Cuore in forma, cervello più giovane

Cuore in forma, cervello più giovane

Un cuore che funziona fa rimanere giovane il cervello, contrastando l’invecchiamento.

E’ la comunicazione di una ricerca della Boston University, diretta dalla dottoressa Angela Jefferson e pubblicata su “Circulation”.

Gli studiosi hanno monitorare 1500 persone, tenendo sotto controllo il loro cervello tramite scanner. E’ così emerso come, di base, il cervello si restringa con il passare
dell’età.

Tuttavia, la diminuzione di volume era maggiore nei soggetti con un cuore poco funzionale: in tali casi, lo scarso afflusso di sangue regalava al cervello 2 anni in più di media.

Ed il fenomeno si osservava sia nei soggetti giovani (età media 30 anni), che negli anziani affetti da cardiopatie. Spiega la dottoressa Jefferson: “I partecipanti coinvolti nello studio
non erano malati, solo un piccolo gruppo soffriva di cardiopatie. L’osservazione ha mostrato che circa un terzo del campione aveva un indice cardiaco basso, e che questo elemento è
collegato a un ridotto volume cerebrale. Si tratta di un risultato preoccupante, che richiede ulteriori valutazioni”.
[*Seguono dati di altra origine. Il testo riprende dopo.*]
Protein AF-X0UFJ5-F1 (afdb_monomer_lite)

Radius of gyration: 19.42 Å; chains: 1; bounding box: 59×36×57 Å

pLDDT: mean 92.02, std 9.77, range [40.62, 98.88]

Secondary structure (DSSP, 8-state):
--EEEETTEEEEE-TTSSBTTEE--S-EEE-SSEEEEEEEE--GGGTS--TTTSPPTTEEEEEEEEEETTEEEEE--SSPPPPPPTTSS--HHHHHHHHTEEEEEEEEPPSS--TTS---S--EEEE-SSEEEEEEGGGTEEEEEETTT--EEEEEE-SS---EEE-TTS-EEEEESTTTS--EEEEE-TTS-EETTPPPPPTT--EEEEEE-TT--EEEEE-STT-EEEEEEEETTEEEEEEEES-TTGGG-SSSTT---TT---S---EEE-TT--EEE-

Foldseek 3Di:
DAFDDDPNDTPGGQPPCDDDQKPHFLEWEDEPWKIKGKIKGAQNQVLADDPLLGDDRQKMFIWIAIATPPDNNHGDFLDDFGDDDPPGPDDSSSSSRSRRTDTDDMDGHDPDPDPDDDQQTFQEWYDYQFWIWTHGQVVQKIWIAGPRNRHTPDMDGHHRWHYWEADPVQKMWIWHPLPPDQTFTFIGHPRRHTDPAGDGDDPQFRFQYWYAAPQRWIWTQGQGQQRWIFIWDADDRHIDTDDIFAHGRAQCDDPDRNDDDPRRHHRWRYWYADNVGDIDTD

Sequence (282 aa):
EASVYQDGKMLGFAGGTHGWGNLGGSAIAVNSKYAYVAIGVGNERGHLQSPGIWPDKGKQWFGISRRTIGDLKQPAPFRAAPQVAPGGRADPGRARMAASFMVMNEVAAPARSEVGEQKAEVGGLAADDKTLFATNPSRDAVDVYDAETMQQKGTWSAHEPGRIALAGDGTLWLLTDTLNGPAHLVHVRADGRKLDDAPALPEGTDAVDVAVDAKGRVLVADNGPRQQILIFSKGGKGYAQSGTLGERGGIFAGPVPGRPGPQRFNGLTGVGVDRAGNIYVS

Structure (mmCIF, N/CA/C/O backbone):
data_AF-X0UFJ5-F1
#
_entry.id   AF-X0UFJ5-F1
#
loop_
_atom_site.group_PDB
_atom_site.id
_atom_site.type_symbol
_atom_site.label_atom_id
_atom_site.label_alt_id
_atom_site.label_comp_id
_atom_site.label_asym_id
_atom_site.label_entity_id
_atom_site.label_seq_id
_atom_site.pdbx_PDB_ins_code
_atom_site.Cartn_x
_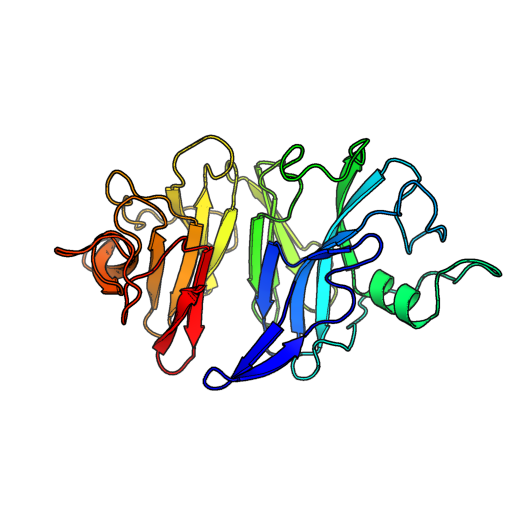atom_site.Cartn_y
_atom_site.Cartn_z
_atom_site.occupancy
_atom_site.B_iso_or_equiv
_atom_site.auth_seq_id
_atom_site.auth_comp_id
_atom_site.auth_asym_id
_atom_site.auth_atom_id
_atom_site.pdbx_PDB_model_num
ATOM 1 N N . GLU A 1 1 ? 11.536 -0.475 3.198 1.00 78.31 1 GLU A N 1
ATOM 2 C CA . GLU A 1 1 ? 12.139 -1.814 2.940 1.00 78.31 1 GLU A CA 1
ATOM 3 C C . GLU A 1 1 ? 11.042 -2.872 3.076 1.00 78.31 1 GLU A C 1
ATOM 5 O O . GLU A 1 1 ? 10.013 -2.542 3.647 1.00 78.31 1 GLU A O 1
ATOM 10 N N . ALA A 1 2 ? 11.202 -4.091 2.550 1.00 86.75 2 ALA A N 1
ATOM 11 C CA . ALA A 1 2 ? 10.224 -5.171 2.753 1.00 86.75 2 ALA A CA 1
ATOM 12 C C . ALA A 1 2 ? 10.874 -6.394 3.415 1.00 86.75 2 ALA A C 1
ATOM 14 O O . ALA A 1 2 ? 11.863 -6.920 2.902 1.00 86.75 2 ALA A O 1
ATOM 15 N N . SER A 1 3 ? 10.285 -6.862 4.515 1.00 88.62 3 SER A N 1
ATOM 16 C CA . SER A 1 3 ? 10.819 -7.931 5.367 1.00 88.62 3 SER A CA 1
ATOM 17 C C . SER A 1 3 ? 9.751 -8.972 5.695 1.00 88.62 3 SER A C 1
ATOM 19 O O . SER A 1 3 ? 8.565 -8.658 5.751 1.00 88.62 3 SER A O 1
ATOM 21 N N . VAL A 1 4 ? 10.174 -10.220 5.898 1.00 90.31 4 VAL A N 1
ATOM 22 C CA . VAL A 1 4 ? 9.305 -11.347 6.262 1.00 90.31 4 VAL A CA 1
ATOM 23 C C . VAL A 1 4 ? 9.502 -11.664 7.731 1.00 90.31 4 VAL A C 1
ATOM 25 O O . VAL A 1 4 ? 10.636 -11.868 8.172 1.00 90.31 4 VAL A O 1
ATOM 28 N N . TYR A 1 5 ? 8.397 -11.766 8.462 1.00 88.19 5 TYR A N 1
ATOM 29 C CA . TYR A 1 5 ? 8.383 -12.140 9.868 1.00 88.19 5 TYR A CA 1
ATOM 30 C C . TYR A 1 5 ? 7.467 -13.339 10.093 1.00 88.19 5 TYR A C 1
ATOM 32 O O . TYR A 1 5 ? 6.454 -13.493 9.415 1.00 88.19 5 TYR A O 1
ATOM 40 N N . GLN A 1 6 ? 7.819 -14.166 11.069 1.00 86.00 6 GLN A N 1
ATOM 41 C CA . GLN A 1 6 ? 6.976 -15.231 11.596 1.00 86.00 6 GLN A CA 1
ATOM 42 C C . GLN A 1 6 ? 7.190 -15.293 13.105 1.00 86.00 6 GLN A C 1
ATOM 44 O O . GLN A 1 6 ? 8.333 -15.319 13.556 1.00 86.00 6 GLN A O 1
ATOM 49 N N . ASP A 1 7 ? 6.104 -15.258 13.878 1.00 82.88 7 ASP A N 1
ATOM 50 C CA . ASP A 1 7 ? 6.134 -15.348 15.345 1.00 82.88 7 ASP A CA 1
ATOM 51 C C . ASP A 1 7 ? 7.111 -14.352 16.004 1.00 82.88 7 ASP A C 1
ATOM 53 O O . ASP A 1 7 ? 7.858 -14.676 16.924 1.00 82.88 7 ASP A O 1
ATOM 57 N N . GLY A 1 8 ? 7.158 -13.122 15.476 1.00 80.00 8 GLY A N 1
ATOM 58 C CA . GLY A 1 8 ? 8.055 -12.059 15.947 1.00 80.00 8 GLY A CA 1
ATOM 59 C C . GLY A 1 8 ? 9.518 -12.197 15.505 1.00 80.00 8 GLY A C 1
ATOM 60 O O . GLY A 1 8 ? 10.327 -11.314 15.784 1.00 80.00 8 GLY A O 1
ATOM 61 N N . LYS A 1 9 ? 9.880 -13.261 14.778 1.00 87.75 9 LYS A N 1
ATOM 62 C CA . LYS A 1 9 ? 11.223 -13.471 14.229 1.00 87.75 9 LYS A CA 1
ATOM 63 C C . LYS A 1 9 ? 11.301 -13.019 12.776 1.00 87.75 9 LYS A C 1
ATOM 65 O O . LYS A 1 9 ? 10.499 -13.436 11.946 1.00 87.75 9 LYS A O 1
ATOM 70 N N . MET A 1 10 ? 12.324 -12.232 12.447 1.00 88.88 10 MET A N 1
ATOM 71 C CA . MET A 1 10 ? 12.652 -11.905 11.059 1.00 88.88 10 MET A CA 1
ATOM 72 C C . MET A 1 10 ? 13.222 -13.139 10.347 1.00 88.88 10 MET A C 1
ATOM 74 O O . MET A 1 10 ? 14.244 -13.690 10.761 1.00 88.88 10 MET A O 1
ATOM 78 N N . LEU A 1 11 ? 12.566 -13.567 9.272 1.00 90.38 11 LEU A N 1
ATOM 79 C CA . LEU A 1 11 ? 12.996 -14.687 8.432 1.00 90.38 11 LEU A CA 1
ATOM 80 C C . LEU A 1 11 ? 13.901 -14.233 7.282 1.00 90.38 11 LEU A C 1
ATOM 82 O O . LEU A 1 11 ? 14.765 -14.981 6.831 1.00 90.38 11 LEU A O 1
ATOM 86 N N . GLY A 1 12 ? 13.716 -13.003 6.804 1.00 88.81 12 GLY A N 1
ATOM 87 C CA . GLY A 1 12 ? 14.506 -12.437 5.718 1.00 88.81 12 GLY A CA 1
ATOM 88 C C . GLY A 1 12 ? 13.944 -11.114 5.216 1.00 88.81 12 GLY A C 1
ATOM 89 O O . GLY A 1 12 ? 12.973 -10.594 5.759 1.00 88.81 12 GLY A O 1
ATOM 90 N N . PHE A 1 13 ? 14.558 -10.579 4.164 1.00 88.19 13 PHE A N 1
ATOM 91 C CA . PHE A 1 13 ? 14.143 -9.335 3.521 1.00 88.19 13 PHE A CA 1
ATOM 92 C C . PHE A 1 13 ? 14.257 -9.422 2.000 1.00 88.19 13 PHE A C 1
ATOM 94 O O . PHE A 1 13 ? 15.037 -10.209 1.450 1.00 88.19 13 PHE A O 1
ATOM 101 N N . ALA A 1 14 ? 13.468 -8.595 1.320 1.00 84.50 14 ALA A N 1
ATOM 102 C CA . ALA A 1 14 ? 13.504 -8.421 -0.120 1.00 84.50 14 ALA A CA 1
ATOM 103 C C . ALA A 1 14 ? 14.723 -7.570 -0.505 1.00 84.50 14 ALA A C 1
ATOM 105 O O . ALA A 1 14 ? 14.741 -6.346 -0.331 1.00 84.50 14 ALA A O 1
ATOM 106 N N . GLY A 1 15 ? 15.749 -8.217 -1.060 1.00 81.81 15 GLY A N 1
ATOM 107 C CA . GLY A 1 15 ? 16.948 -7.534 -1.545 1.00 81.81 15 GLY A CA 1
ATOM 108 C C . GLY A 1 15 ? 16.638 -6.481 -2.618 1.00 81.81 15 GLY A C 1
ATOM 109 O O . GLY A 1 15 ? 15.721 -6.635 -3.436 1.00 81.81 15 GLY A O 1
ATOM 110 N N . GLY A 1 16 ? 17.415 -5.394 -2.621 1.00 76.75 16 GLY A N 1
ATOM 111 C CA . GLY A 1 16 ? 17.276 -4.304 -3.591 1.00 76.75 16 GLY A CA 1
ATOM 112 C C . GLY A 1 16 ? 16.043 -3.422 -3.380 1.00 76.75 16 GLY A C 1
ATOM 113 O O . GLY A 1 16 ? 15.665 -2.707 -4.301 1.00 76.75 16 GLY A O 1
ATOM 114 N N . THR A 1 17 ? 15.409 -3.482 -2.204 1.00 70.75 17 THR A N 1
ATOM 115 C CA . THR A 1 17 ? 14.367 -2.525 -1.797 1.00 70.75 17 THR A CA 1
ATOM 116 C C . THR A 1 17 ? 14.940 -1.324 -1.047 1.00 70.75 17 THR A C 1
ATOM 118 O O . THR A 1 17 ? 14.271 -0.314 -0.939 1.00 70.75 17 THR A O 1
ATOM 121 N N . HIS A 1 18 ? 16.180 -1.382 -0.572 1.00 74.44 18 HIS A N 1
ATOM 122 C CA . HIS A 1 18 ? 16.894 -0.245 0.002 1.00 74.44 18 HIS A CA 1
ATOM 123 C C . HIS A 1 18 ? 18.365 -0.316 -0.427 1.00 74.44 18 HIS A C 1
ATOM 125 O O . HIS A 1 18 ? 18.886 -1.411 -0.666 1.00 74.44 18 HIS A O 1
ATOM 131 N N . GLY A 1 19 ? 19.025 0.832 -0.576 1.00 71.00 19 GLY A N 1
ATOM 132 C CA . GLY A 1 19 ? 20.412 0.925 -1.036 1.00 71.00 19 GLY A CA 1
ATOM 133 C C . GLY A 1 19 ? 20.546 1.745 -2.317 1.00 71.00 19 GLY A C 1
ATOM 134 O O . GLY A 1 19 ? 19.763 2.655 -2.560 1.00 71.00 19 GLY A O 1
ATOM 135 N N . TRP A 1 20 ? 21.552 1.435 -3.136 1.00 66.69 20 TRP A N 1
ATOM 136 C CA . TRP A 1 20 ? 21.987 2.296 -4.242 1.00 66.69 20 TRP A CA 1
ATOM 137 C C . TRP A 1 20 ? 20.857 2.526 -5.246 1.00 66.69 20 TRP A C 1
ATOM 139 O O . TRP A 1 20 ? 20.443 1.599 -5.945 1.00 66.69 20 TRP A O 1
ATOM 149 N N . GLY A 1 21 ? 20.342 3.751 -5.283 1.00 67.88 21 GLY A N 1
ATOM 150 C CA . GLY A 1 21 ? 19.231 4.173 -6.115 1.00 67.88 21 GLY A CA 1
ATOM 151 C C . GLY A 1 21 ? 17.925 3.437 -5.831 1.00 67.88 21 GLY A C 1
ATOM 152 O O . GLY A 1 21 ? 17.092 3.403 -6.720 1.00 67.88 21 GLY A O 1
ATOM 153 N N . ASN A 1 22 ? 17.721 2.802 -4.672 1.00 77.00 22 ASN A N 1
ATOM 154 C CA . ASN A 1 22 ? 16.446 2.155 -4.336 1.00 77.00 22 ASN A CA 1
ATOM 155 C C . ASN A 1 22 ? 15.889 2.727 -3.031 1.00 77.00 22 ASN A C 1
ATOM 157 O O . ASN A 1 22 ? 16.573 2.735 -2.007 1.00 77.00 22 ASN A O 1
ATOM 161 N N . LEU A 1 23 ? 14.634 3.165 -3.081 1.00 78.81 23 LEU A N 1
ATOM 162 C CA . LEU A 1 23 ? 13.878 3.714 -1.960 1.00 78.81 23 LEU A CA 1
ATOM 163 C C . LEU A 1 23 ? 12.760 2.736 -1.616 1.00 78.81 23 LEU A C 1
ATOM 165 O O . LEU A 1 23 ? 12.037 2.265 -2.498 1.00 78.81 23 LEU A O 1
ATOM 169 N N . GLY A 1 24 ? 12.668 2.355 -0.349 1.00 71.19 24 GLY A N 1
ATOM 170 C CA . GLY A 1 24 ? 12.039 1.085 -0.024 1.00 71.19 24 GLY A CA 1
ATOM 171 C C . GLY A 1 24 ? 10.601 1.141 0.430 1.00 71.19 24 GLY A C 1
ATOM 172 O O . GLY A 1 24 ? 10.334 1.699 1.479 1.00 71.19 24 GLY A O 1
ATOM 173 N N . GLY A 1 25 ? 9.770 0.314 -0.203 1.00 75.00 25 GLY A N 1
ATOM 174 C CA . GLY A 1 25 ? 8.642 -0.386 0.414 1.00 75.00 25 GLY A CA 1
ATOM 175 C C . GLY A 1 25 ? 7.529 0.512 0.934 1.00 75.00 25 GLY A C 1
ATOM 176 O O . GLY A 1 25 ? 7.128 0.317 2.074 1.00 75.00 25 GLY A O 1
ATOM 177 N N . SER A 1 26 ? 7.050 1.474 0.139 1.00 86.81 26 SER A N 1
ATOM 178 C CA . SER A 1 26 ? 5.992 2.392 0.586 1.00 86.81 26 SER A CA 1
ATOM 179 C C . SER A 1 26 ? 4.670 1.669 0.844 1.00 86.81 26 SER A C 1
ATOM 181 O O . SER A 1 26 ? 3.920 2.098 1.710 1.00 86.81 26 SER A O 1
ATOM 183 N N . ALA A 1 27 ? 4.397 0.566 0.140 1.00 93.50 27 ALA A N 1
ATOM 184 C CA . ALA A 1 27 ? 3.211 -0.280 0.272 1.00 93.50 27 ALA A CA 1
ATOM 185 C C . ALA A 1 27 ? 3.532 -1.736 -0.111 1.00 93.50 27 ALA A C 1
ATOM 187 O O . ALA A 1 27 ? 4.467 -1.995 -0.880 1.00 93.50 27 ALA A O 1
ATOM 188 N N . ILE A 1 28 ? 2.735 -2.685 0.387 1.00 94.81 28 ILE A N 1
ATOM 189 C CA . ILE A 1 28 ? 2.860 -4.110 0.066 1.00 94.81 28 ILE A CA 1
ATOM 190 C C . ILE A 1 28 ? 1.487 -4.765 -0.109 1.00 94.81 28 ILE A C 1
ATOM 192 O O . ILE A 1 28 ? 0.566 -4.494 0.650 1.00 94.81 28 ILE A O 1
ATOM 196 N N . ALA A 1 29 ? 1.376 -5.661 -1.088 1.00 96.44 29 ALA A N 1
ATOM 197 C CA . ALA A 1 29 ? 0.265 -6.598 -1.222 1.00 96.44 29 ALA A CA 1
ATOM 198 C C . ALA A 1 29 ? 0.797 -7.989 -1.563 1.00 96.44 29 ALA A C 1
ATOM 200 O O . ALA A 1 29 ? 1.877 -8.128 -2.142 1.00 96.44 29 ALA A O 1
ATOM 201 N N . VAL A 1 30 ? 0.032 -9.024 -1.237 1.00 95.75 30 VAL A N 1
ATOM 202 C CA . VAL A 1 30 ? 0.377 -10.412 -1.554 1.00 95.75 30 VAL A CA 1
ATOM 203 C C . VAL A 1 30 ? -0.827 -11.132 -2.145 1.00 95.75 30 VAL A C 1
ATOM 205 O O . VAL A 1 30 ? -1.962 -10.848 -1.774 1.00 95.75 30 VAL A O 1
ATOM 208 N N . ASN A 1 31 ? -0.575 -12.080 -3.041 1.00 96.12 31 ASN A N 1
ATOM 209 C CA . ASN A 1 31 ? -1.547 -13.098 -3.441 1.00 96.12 31 ASN A CA 1
ATOM 210 C C . ASN A 1 31 ? -0.940 -14.498 -3.248 1.00 96.12 31 ASN A C 1
ATOM 212 O O . ASN A 1 31 ? 0.078 -14.643 -2.568 1.00 96.12 31 ASN A O 1
ATOM 216 N N . SER A 1 32 ? -1.534 -15.545 -3.828 1.00 95.31 32 SER A N 1
ATOM 217 C CA . SER A 1 32 ? -1.036 -16.919 -3.654 1.00 95.31 32 SER A CA 1
ATOM 218 C C . SER A 1 32 ? 0.351 -17.183 -4.252 1.00 95.31 32 SER A C 1
ATOM 220 O O . SER A 1 32 ? 0.984 -18.171 -3.882 1.00 95.31 32 SER A O 1
ATOM 222 N N . LYS A 1 33 ? 0.839 -16.333 -5.166 1.00 96.06 33 LYS A N 1
ATOM 223 C CA . LYS A 1 33 ? 2.100 -16.539 -5.903 1.00 96.06 33 LYS A CA 1
ATOM 224 C C . LYS A 1 33 ? 3.140 -15.456 -5.662 1.00 96.06 33 LYS A C 1
ATOM 226 O O . LYS A 1 33 ? 4.342 -15.731 -5.717 1.00 96.06 33 LYS A O 1
ATOM 231 N N . TYR A 1 34 ? 2.699 -14.222 -5.460 1.00 97.69 34 TYR A N 1
ATOM 232 C CA . TYR A 1 34 ? 3.549 -13.049 -5.545 1.00 97.69 34 TYR A CA 1
ATOM 233 C C . TYR A 1 34 ? 3.376 -12.124 -4.350 1.00 97.69 34 TYR A C 1
ATOM 235 O O . TYR A 1 34 ? 2.288 -11.971 -3.801 1.00 97.69 34 TYR A O 1
ATOM 243 N N . ALA A 1 35 ? 4.471 -11.450 -4.013 1.00 96.75 35 ALA A N 1
ATOM 244 C CA . ALA A 1 35 ? 4.454 -10.217 -3.250 1.00 96.75 35 ALA A CA 1
ATOM 245 C C . ALA A 1 35 ? 4.713 -9.038 -4.194 1.00 96.75 35 ALA A C 1
ATOM 247 O O . ALA A 1 35 ? 5.658 -9.052 -4.988 1.00 96.75 35 ALA A O 1
ATOM 248 N N . TYR A 1 36 ? 3.884 -8.010 -4.084 1.00 97.62 36 TYR A N 1
ATOM 249 C CA . TYR A 1 36 ? 3.982 -6.753 -4.810 1.00 97.62 36 TYR A CA 1
ATOM 250 C C . TYR A 1 36 ? 4.451 -5.687 -3.831 1.00 97.62 36 TYR A C 1
ATOM 252 O O . TYR A 1 36 ? 3.801 -5.453 -2.817 1.00 97.62 36 TYR A O 1
ATOM 260 N N . VAL A 1 37 ? 5.592 -5.068 -4.113 1.00 95.94 37 VAL A N 1
ATOM 261 C CA . VAL A 1 37 ? 6.240 -4.105 -3.221 1.00 95.94 37 VAL A CA 1
ATOM 262 C C . VAL A 1 37 ? 6.395 -2.789 -3.960 1.00 95.94 37 VAL A C 1
ATOM 264 O O . VAL A 1 37 ? 7.107 -2.726 -4.965 1.00 95.94 37 VAL A O 1
ATOM 267 N N . ALA A 1 38 ? 5.756 -1.736 -3.465 1.00 94.81 38 ALA A N 1
ATOM 268 C CA . ALA A 1 38 ? 5.952 -0.400 -4.002 1.00 94.81 38 ALA A CA 1
ATOM 269 C C . ALA A 1 38 ? 7.342 0.125 -3.618 1.00 94.81 38 ALA A C 1
ATOM 271 O O . ALA A 1 38 ? 7.729 0.089 -2.449 1.00 94.81 38 ALA A O 1
ATOM 272 N N . ILE A 1 39 ? 8.116 0.575 -4.602 1.00 92.75 39 ILE A N 1
ATOM 273 C CA . ILE A 1 39 ? 9.484 1.073 -4.415 1.00 92.75 39 ILE A CA 1
ATOM 274 C C . ILE A 1 39 ? 9.748 2.295 -5.297 1.00 92.75 39 ILE A C 1
ATOM 276 O O . ILE A 1 39 ? 9.131 2.469 -6.352 1.00 92.75 39 ILE A O 1
ATOM 280 N N . GLY A 1 40 ? 10.722 3.102 -4.887 1.00 91.06 40 GLY A N 1
ATOM 281 C CA . GLY A 1 40 ? 11.367 4.098 -5.732 1.00 91.06 40 GLY A CA 1
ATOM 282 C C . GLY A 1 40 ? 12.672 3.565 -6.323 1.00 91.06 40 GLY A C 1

Infatti, continua la scienziata, nel breve ad una diminuzione di volume non corrisponde una diminuzione di funzionalità; tuttavia, nel lungo periodo rimane un segnale negativo. Il
restringimento potrebbe essere araldo di gravi problemi (come la demenza).

Riguardo al perché di tale fenomeno, la ricercatrice tira il ballo il flusso sanguigno: minor afflusso di sangue vuol dire minor ossigenazione e minor carburante per i neuroni. In ogni
caso, “Se è troppo presto per diffondere dei consigli sulla base di questi risultati, la ricerca suggerisce che la salute del cuore e quella del cervello vanno a braccetto”.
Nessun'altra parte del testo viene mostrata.